Aim of the exercise - The lines below are to be quoted exactly, from the first through the one that contains "ATOM 5 O O .".

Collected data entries
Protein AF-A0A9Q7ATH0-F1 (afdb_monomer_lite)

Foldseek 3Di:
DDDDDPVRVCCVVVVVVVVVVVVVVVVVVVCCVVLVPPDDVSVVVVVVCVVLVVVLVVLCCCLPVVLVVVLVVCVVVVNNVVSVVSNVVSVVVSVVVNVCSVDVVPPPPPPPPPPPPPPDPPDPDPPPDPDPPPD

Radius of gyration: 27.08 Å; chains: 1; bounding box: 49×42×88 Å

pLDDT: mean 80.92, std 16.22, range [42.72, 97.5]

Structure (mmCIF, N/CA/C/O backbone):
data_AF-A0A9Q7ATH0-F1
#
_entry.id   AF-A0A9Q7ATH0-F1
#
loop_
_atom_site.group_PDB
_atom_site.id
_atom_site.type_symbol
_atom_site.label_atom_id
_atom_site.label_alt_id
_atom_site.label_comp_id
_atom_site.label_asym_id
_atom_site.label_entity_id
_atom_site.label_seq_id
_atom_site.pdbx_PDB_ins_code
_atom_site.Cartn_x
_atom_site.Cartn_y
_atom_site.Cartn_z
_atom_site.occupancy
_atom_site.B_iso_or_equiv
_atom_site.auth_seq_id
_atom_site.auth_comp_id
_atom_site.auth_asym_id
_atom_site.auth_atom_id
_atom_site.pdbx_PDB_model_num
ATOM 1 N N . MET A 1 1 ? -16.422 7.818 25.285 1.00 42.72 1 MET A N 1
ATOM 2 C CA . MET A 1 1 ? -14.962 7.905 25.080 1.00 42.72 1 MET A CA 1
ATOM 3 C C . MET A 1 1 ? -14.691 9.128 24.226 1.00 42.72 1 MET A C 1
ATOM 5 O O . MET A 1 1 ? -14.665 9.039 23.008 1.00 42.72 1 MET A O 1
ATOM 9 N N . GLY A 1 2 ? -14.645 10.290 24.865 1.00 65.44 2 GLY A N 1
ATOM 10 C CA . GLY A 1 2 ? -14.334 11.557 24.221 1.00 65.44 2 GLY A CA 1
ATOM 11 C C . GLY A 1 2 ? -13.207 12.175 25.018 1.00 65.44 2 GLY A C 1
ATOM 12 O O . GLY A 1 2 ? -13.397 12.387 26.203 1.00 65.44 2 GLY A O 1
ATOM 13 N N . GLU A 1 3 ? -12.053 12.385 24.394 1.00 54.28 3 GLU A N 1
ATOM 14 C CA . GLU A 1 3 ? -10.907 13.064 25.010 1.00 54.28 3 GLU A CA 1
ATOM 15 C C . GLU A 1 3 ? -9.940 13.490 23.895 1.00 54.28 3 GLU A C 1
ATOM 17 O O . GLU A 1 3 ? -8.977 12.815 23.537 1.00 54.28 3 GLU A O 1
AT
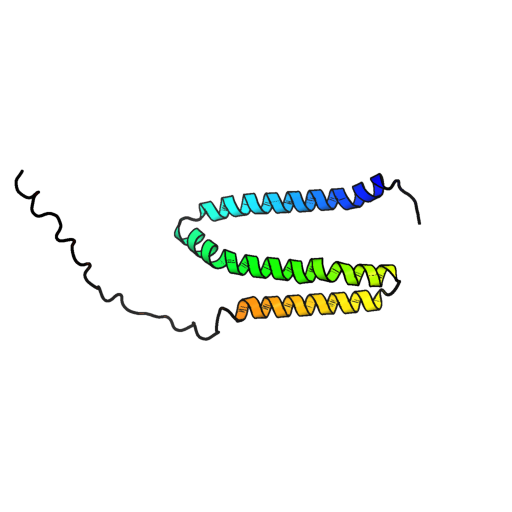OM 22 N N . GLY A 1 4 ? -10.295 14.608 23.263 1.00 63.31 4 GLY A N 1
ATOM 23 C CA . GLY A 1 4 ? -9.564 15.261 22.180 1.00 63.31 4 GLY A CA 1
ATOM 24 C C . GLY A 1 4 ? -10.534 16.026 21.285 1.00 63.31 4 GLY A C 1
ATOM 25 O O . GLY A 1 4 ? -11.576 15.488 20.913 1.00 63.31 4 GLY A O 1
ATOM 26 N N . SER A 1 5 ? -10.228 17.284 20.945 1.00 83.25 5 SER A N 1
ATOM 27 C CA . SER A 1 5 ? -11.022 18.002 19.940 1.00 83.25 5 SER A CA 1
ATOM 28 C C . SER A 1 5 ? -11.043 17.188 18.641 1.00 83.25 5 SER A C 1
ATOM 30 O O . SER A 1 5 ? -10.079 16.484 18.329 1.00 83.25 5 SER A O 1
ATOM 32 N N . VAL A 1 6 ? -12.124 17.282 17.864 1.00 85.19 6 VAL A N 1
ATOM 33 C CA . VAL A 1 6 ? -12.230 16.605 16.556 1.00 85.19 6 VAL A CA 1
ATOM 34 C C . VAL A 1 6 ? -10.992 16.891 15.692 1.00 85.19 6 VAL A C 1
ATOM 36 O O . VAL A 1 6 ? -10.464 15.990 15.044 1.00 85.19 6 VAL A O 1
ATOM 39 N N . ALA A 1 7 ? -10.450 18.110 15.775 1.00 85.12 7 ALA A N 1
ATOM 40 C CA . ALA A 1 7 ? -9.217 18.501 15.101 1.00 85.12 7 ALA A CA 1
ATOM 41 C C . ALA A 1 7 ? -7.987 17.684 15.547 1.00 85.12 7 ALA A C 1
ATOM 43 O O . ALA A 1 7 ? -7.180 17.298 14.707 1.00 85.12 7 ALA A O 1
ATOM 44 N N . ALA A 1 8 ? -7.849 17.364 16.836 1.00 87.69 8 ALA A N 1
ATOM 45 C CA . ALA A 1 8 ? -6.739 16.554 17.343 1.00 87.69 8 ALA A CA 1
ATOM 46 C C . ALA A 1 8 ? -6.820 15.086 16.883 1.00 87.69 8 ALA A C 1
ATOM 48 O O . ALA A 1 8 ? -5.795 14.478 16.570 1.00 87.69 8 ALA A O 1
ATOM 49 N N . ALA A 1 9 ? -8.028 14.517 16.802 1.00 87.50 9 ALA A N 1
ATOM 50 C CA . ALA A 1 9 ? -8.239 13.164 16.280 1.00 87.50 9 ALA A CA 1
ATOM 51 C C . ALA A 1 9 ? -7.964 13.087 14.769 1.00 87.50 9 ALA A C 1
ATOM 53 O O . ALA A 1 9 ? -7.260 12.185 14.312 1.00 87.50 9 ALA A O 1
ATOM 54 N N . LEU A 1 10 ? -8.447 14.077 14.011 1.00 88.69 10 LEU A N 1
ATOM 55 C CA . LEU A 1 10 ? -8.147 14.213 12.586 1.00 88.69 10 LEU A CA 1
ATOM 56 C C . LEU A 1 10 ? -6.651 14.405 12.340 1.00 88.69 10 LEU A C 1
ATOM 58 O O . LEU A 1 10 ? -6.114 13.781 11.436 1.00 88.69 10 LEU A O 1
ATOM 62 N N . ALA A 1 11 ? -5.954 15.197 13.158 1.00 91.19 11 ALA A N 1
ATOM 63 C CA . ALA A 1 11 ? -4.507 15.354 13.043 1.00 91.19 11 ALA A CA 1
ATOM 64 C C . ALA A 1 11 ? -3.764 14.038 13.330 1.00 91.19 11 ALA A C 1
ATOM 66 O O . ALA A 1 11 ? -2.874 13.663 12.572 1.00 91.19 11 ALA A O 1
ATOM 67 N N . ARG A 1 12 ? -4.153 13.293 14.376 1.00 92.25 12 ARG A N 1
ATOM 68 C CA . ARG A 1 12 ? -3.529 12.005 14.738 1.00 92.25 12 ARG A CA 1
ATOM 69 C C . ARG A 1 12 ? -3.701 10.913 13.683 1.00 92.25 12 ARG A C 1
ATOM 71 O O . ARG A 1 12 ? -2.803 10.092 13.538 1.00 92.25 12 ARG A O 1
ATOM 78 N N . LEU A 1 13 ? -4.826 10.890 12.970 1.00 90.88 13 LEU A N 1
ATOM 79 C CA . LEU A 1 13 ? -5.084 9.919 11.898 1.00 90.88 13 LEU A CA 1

Response -
Protein AF-A0A9Q7ATH0-F1 (afdb_monomer_lite)

Foldseek 3Di:
DDDDDPVRVCCVVVVVVVVVVVVVVVVVVVCCVVLVPPDDVSVVVVVVCVVLVVVLVVLCCCLPVVLVVVLVVCVVVVNNVVSVVSNVVSVVVSVVVNVCSVDVVPPPPPPPPPPPPPPDPPDPDPPPDPDPPPD

Radius of gyration: 27.08 Å; chains: 1; bounding box: 49×42×88 Å

pLDDT: mean 80.92, std 16.22, range [42.72, 97.5]

Structure (mmCIF, N/CA/C/O backbone):
data_AF-A0A9Q7ATH0-F1
#
_entry.id   AF-A0A9Q7ATH0-F1
#
loop_
_atom_site.group_PDB
_atom_site.id
_atom_site.type_symbol
_atom_site.label_atom_id
_atom_site.label_alt_id
_atom_site.label_comp_id
_atom_site.label_asym_id
_atom_site.label_entity_id
_atom_site.label_seq_id
_atom_site.pdbx_PDB_ins_code
_atom_site.Cartn_x
_atom_site.Cartn_y
_atom_site.Cartn_z
_atom_site.occupancy
_atom_site.B_iso_or_equiv
_atom_site.auth_seq_id
_atom_site.auth_comp_id
_atom_site.auth_asym_id
_atom_site.auth_atom_id
_atom_site.pdbx_PDB_model_num
ATOM 1 N N . MET A 1 1 ? -16.422 7.818 25.285 1.00 42.72 1 MET A N 1
ATOM 2 C CA . MET A 1 1 ? -14.962 7.905 25.080 1.00 42.72 1 MET A CA 1
ATOM 3 C C . MET A 1 1 ? -14.691 9.128 24.226 1.00 42.72 1 MET A C 1
ATOM 5 O O . MET A 1 1 ? -14.665 9.039 23.008 1.00 42.72 1 MET A O 1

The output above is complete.